Rio A grande maioria dos prefeitos que têm a opção de tentar a reeleição vai concorrer, em outubro, a um segundo mandato. Das 26 capitais brasileiras, 13 já têm prefeitos reeleitos - impedidos, portanto, de concorrer mais uma vez. Nas 13 restantes, apenas um, João Verle (PT), de Porto Alegre, não será candidato. Embora alguns deles não tenham ainda anunciado a decisão, é quase certo que todos têm intenção de entrar na disputa.
''A reeleição se incorporou ao repertório político e ao projeto político dos governadores e prefeitos. Governadores e prefeitos assumem claramente com a perspectiva de oito anos de poder'', diz o cientista político Carlos Eduardo Sarmento, da Fundação Getúlio Vargas.

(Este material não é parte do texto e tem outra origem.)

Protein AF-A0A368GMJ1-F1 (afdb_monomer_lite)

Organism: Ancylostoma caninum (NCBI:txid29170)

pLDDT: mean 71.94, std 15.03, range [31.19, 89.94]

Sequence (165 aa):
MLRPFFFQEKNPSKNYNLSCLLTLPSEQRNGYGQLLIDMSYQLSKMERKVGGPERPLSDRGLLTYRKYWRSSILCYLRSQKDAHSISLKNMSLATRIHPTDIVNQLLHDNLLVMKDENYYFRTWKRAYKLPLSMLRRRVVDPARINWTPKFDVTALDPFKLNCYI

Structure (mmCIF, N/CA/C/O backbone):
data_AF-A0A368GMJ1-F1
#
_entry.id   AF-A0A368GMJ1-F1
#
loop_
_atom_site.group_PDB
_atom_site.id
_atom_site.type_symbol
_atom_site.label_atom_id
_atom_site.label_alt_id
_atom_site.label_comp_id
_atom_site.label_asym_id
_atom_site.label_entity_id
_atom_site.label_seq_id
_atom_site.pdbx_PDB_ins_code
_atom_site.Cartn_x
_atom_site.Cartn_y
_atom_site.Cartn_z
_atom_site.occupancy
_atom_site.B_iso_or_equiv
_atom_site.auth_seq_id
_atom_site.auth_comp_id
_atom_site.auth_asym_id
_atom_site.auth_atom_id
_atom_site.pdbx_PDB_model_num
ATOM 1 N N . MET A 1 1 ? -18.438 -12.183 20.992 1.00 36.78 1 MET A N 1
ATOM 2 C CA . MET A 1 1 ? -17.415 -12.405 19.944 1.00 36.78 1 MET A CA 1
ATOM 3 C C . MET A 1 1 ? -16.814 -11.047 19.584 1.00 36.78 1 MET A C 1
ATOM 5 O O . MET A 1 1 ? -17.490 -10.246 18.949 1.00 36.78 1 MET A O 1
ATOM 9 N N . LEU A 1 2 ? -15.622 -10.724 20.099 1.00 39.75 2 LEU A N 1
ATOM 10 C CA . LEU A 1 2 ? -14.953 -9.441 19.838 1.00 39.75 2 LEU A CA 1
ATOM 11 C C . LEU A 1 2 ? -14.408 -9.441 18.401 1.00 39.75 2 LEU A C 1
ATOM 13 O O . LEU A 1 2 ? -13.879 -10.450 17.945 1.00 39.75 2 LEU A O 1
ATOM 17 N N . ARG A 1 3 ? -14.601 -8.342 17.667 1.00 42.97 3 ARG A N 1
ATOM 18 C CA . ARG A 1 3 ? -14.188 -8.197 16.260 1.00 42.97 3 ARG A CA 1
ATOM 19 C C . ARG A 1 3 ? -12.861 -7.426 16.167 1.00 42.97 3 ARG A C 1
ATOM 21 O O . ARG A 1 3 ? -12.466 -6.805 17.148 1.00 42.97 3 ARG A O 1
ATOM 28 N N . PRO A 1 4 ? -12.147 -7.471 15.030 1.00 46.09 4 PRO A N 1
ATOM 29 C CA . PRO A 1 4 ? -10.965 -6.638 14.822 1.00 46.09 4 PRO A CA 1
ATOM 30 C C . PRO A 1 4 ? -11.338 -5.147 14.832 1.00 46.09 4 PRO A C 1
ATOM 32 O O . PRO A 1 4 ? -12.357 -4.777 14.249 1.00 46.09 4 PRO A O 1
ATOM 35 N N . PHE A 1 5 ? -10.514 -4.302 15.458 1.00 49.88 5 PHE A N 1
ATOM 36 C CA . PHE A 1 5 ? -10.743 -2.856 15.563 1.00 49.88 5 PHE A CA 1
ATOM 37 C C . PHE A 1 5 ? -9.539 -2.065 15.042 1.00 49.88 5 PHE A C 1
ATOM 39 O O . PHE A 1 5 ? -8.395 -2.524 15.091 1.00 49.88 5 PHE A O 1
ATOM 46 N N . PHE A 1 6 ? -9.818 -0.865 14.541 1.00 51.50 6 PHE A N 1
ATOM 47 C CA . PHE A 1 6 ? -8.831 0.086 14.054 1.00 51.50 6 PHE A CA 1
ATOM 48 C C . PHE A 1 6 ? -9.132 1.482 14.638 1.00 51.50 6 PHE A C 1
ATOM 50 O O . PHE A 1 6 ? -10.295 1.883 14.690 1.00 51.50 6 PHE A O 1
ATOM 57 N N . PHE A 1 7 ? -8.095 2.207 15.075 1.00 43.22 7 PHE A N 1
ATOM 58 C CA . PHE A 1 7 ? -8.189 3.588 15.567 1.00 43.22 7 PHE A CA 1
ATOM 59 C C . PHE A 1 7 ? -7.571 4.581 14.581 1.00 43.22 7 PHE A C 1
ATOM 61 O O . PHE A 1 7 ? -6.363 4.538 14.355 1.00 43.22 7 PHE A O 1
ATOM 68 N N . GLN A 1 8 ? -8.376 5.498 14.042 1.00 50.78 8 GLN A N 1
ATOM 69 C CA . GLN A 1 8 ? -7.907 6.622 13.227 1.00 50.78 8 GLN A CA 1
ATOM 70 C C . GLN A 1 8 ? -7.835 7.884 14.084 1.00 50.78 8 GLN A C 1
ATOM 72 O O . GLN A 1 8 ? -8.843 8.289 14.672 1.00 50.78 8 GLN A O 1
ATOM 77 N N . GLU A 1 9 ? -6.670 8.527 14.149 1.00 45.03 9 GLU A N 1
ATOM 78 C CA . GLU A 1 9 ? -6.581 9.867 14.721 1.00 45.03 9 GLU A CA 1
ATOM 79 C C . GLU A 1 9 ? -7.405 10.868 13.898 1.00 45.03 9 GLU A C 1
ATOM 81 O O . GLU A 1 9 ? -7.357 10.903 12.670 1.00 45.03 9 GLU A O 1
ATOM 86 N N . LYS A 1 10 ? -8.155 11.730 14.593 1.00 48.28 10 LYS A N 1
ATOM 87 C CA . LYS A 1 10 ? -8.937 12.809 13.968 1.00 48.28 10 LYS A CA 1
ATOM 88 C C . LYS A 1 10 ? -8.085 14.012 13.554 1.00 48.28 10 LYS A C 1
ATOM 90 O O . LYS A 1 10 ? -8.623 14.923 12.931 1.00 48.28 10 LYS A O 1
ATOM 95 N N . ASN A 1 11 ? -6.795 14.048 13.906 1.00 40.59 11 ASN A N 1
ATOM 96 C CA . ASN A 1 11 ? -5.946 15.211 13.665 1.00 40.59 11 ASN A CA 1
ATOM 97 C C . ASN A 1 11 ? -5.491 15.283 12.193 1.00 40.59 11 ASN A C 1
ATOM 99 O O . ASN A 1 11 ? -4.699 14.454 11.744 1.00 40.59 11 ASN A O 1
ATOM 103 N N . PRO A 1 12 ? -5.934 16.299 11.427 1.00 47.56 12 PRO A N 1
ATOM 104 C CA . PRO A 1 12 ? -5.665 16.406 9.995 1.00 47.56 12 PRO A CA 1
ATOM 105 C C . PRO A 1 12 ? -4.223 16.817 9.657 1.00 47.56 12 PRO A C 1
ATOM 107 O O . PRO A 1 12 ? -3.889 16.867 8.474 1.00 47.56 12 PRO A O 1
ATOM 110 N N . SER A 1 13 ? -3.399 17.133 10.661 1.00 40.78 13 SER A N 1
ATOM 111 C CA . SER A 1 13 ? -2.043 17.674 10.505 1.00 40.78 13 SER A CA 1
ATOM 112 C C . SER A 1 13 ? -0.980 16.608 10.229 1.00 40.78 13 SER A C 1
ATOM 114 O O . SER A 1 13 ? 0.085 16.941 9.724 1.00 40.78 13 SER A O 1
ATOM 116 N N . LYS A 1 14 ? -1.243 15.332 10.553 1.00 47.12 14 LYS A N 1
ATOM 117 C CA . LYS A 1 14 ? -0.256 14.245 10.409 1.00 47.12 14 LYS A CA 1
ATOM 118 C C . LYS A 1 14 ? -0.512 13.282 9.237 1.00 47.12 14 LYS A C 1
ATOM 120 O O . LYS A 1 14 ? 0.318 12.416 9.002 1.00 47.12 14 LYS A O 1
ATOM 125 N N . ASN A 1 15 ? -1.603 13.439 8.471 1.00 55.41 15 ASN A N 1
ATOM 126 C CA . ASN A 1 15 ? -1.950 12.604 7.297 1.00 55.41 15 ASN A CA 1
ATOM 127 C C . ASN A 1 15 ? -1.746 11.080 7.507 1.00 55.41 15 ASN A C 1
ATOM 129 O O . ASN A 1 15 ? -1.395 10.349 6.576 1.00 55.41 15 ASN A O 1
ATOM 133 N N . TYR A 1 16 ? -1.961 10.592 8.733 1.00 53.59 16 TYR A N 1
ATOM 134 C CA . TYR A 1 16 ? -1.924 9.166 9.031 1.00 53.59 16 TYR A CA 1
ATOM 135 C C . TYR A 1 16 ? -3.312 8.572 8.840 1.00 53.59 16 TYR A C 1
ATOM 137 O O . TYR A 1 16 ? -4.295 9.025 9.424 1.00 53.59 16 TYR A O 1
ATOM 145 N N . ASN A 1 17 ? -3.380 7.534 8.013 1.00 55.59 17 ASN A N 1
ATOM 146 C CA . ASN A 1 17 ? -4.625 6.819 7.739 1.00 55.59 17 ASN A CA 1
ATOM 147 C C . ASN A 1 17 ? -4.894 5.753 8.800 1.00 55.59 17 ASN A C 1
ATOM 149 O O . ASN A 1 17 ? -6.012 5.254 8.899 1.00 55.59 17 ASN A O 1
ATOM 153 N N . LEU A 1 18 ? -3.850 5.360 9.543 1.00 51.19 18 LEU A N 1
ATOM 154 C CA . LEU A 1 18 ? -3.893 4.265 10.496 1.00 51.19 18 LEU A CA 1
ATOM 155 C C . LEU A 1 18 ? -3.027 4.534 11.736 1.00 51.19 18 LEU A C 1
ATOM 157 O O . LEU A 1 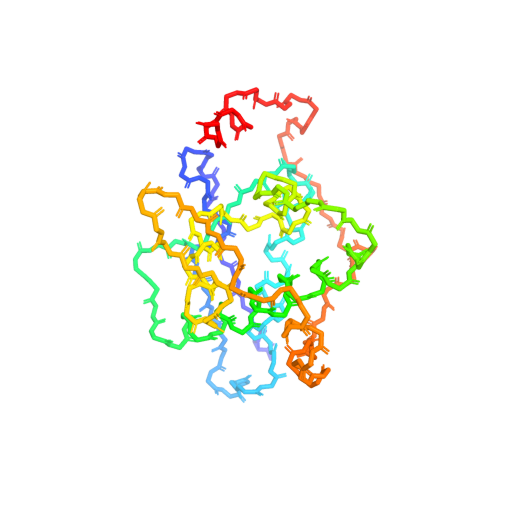18 ? -1.807 4.482 11.602 1.00 51.19 18 LEU A O 1
ATOM 161 N N . SER A 1 19 ? -3.633 4.741 12.916 1.00 50.44 19 SER A N 1
ATOM 162 C CA . SER A 1 19 ? -2.900 4.891 14.186 1.00 50.44 19 SER A CA 1
ATOM 163 C C . SER A 1 19 ? -2.670 3.572 14.931 1.00 50.44 19 SER A C 1
ATOM 165 O O . SER A 1 19 ? -1.565 3.308 15.388 1.00 50.44 19 SER A O 1
ATOM 167 N N . CYS A 1 20 ? -3.658 2.669 15.012 1.00 50.38 20 CYS A N 1
ATOM 168 C CA . CYS A 1 20 ? -3.438 1.353 15.636 1.00 50.38 20 CYS A CA 1
ATOM 169 C C . CYS A 1 20 ? -4.234 0.226 14.972 1.00 50.38 20 CYS A C 1
ATOM 171 O O . CYS A 1 20 ? -5.463 0.270 14.928 1.00 50.38 20 CYS A O 1
ATOM 173 N N . LEU A 1 21 ? -3.523 -0.800 14.490 1.00 57.28 21 LEU A N 1
ATOM 174 C CA . LEU A 1 21 ? -4.087 -2.045 13.967 1.00 57.28 21 LEU A CA 1
ATOM 175 C C . LEU A 1 21 ? -4.026 -3.139 15.036 1.00 57.28 21 LEU A C 1
ATOM 177 O O . LEU A 1 21 ? -2.934 -3.623 15.339 1.00 57.28 21 LEU A O 1
ATOM 181 N N . LEU A 1 22 ? -5.172 -3.601 15.539 1.00 52.78 22 LEU A N 1
ATOM 182 C CA . LEU A 1 22 ? -5.215 -4.753 16.439 1.00 52.78 22 LEU A CA 1
ATOM 183 C C . LEU A 1 22 ? -6.079 -5.869 15.847 1.00 52.78 22 LEU A C 1
ATOM 185 O O . LEU A 1 22 ? -7.306 -5.791 15.789 1.00 52.78 22 LEU A O 1
ATOM 189 N N . THR A 1 23 ? -5.424 -6.950 15.428 1.00 54.34 23 THR A N 1
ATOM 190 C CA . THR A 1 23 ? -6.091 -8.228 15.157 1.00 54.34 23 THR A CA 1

Sarmento e outros pesquisadores ressalvam que ainda é cedo para fazer uma análise dos efeitos da reeleição na política e na divisão do poder no País. ''A reeleição foi aprovada em 1997 e vigorou em 1998. Para a história do País é muito pouco. Em toda a história republicana o princípio da reeleição foi proibido, bloqueado', lembra o professor da PUC do Rio Cesar Romero Jacob, especialista na elaboração de atlas baseados nos resultados eleitorais.
De qualquer maneira, a primeira eleição municipal com possibilidade de recondução ao cargo, que ocorreu em 2000, deixou algumas lições. Cesar Romero cita uma delas: ''Ter boa avaliação não quer dizer que o prefeito vá ser reeleito.'' Os melhores exemplos disso ocorreram no Rio de Janeiro e no Recife. Bem avaliados nas pesquisas de opinião, o carioca Luís Paulo Conde e o recifense Roberto Magalhães, ambos pefelistas na época, tentaram continuar no poder, chegaram ao segundo turno e perderam para os concorrentes Cesar Maia (ex-PTB, hoje no PFL) e João Paulo Lima e Silva (PT).
Dezesseis (80%) dos 20 prefeitos de capitais que tentaram reeleição em 2000 foram reconduzidos ao cargo. Seis preferiram não disputar, entre eles Celso Pitta, de São Paulo, envolvido em denúncias de desvios de verbas e improbidade. Dos 16 reeleitos, três não estão mais no poder: Wilma Faria (PSB) foi eleita governadora do Rio Grande do Norte em 2002, Jackson Lago (PDT) concorreu ao governo do Maranhão, mas foi derrotado e Célio de Castro afastou-se por problemas de saúde e passou a prefeitura de Belo Horizonte ao antigo vice, Fernando Pimentel (PT). Os três substitutos tentarão a reeleição.
Nas eleições de 2000, 41% dos prefeitos foram reeleitos. O Perfil dos Municípios Brasileiros do IBGE indica que , entre os grandes partidos, o PSDB, na época legenda do presidente da República, Fernando Henrique Cardoso, teve o maior percentual de prefeitos reeleitos (47,8%), seguido pelo PFL (45,7%). O PT teve 29,5% de reconduzidos ao cargo.
''A reeleição foi uma mudança significativa na cultura política. Teve impacto imediato ao beneficiar o presidente Fernando Henrique Cardoso e se estendeu por cascata. Com o tempo, a gente vai ver como o eleitorado se comporta, se continua no deslumbramento de que o mandato de quatro anos é pouco'', diz Sarmento.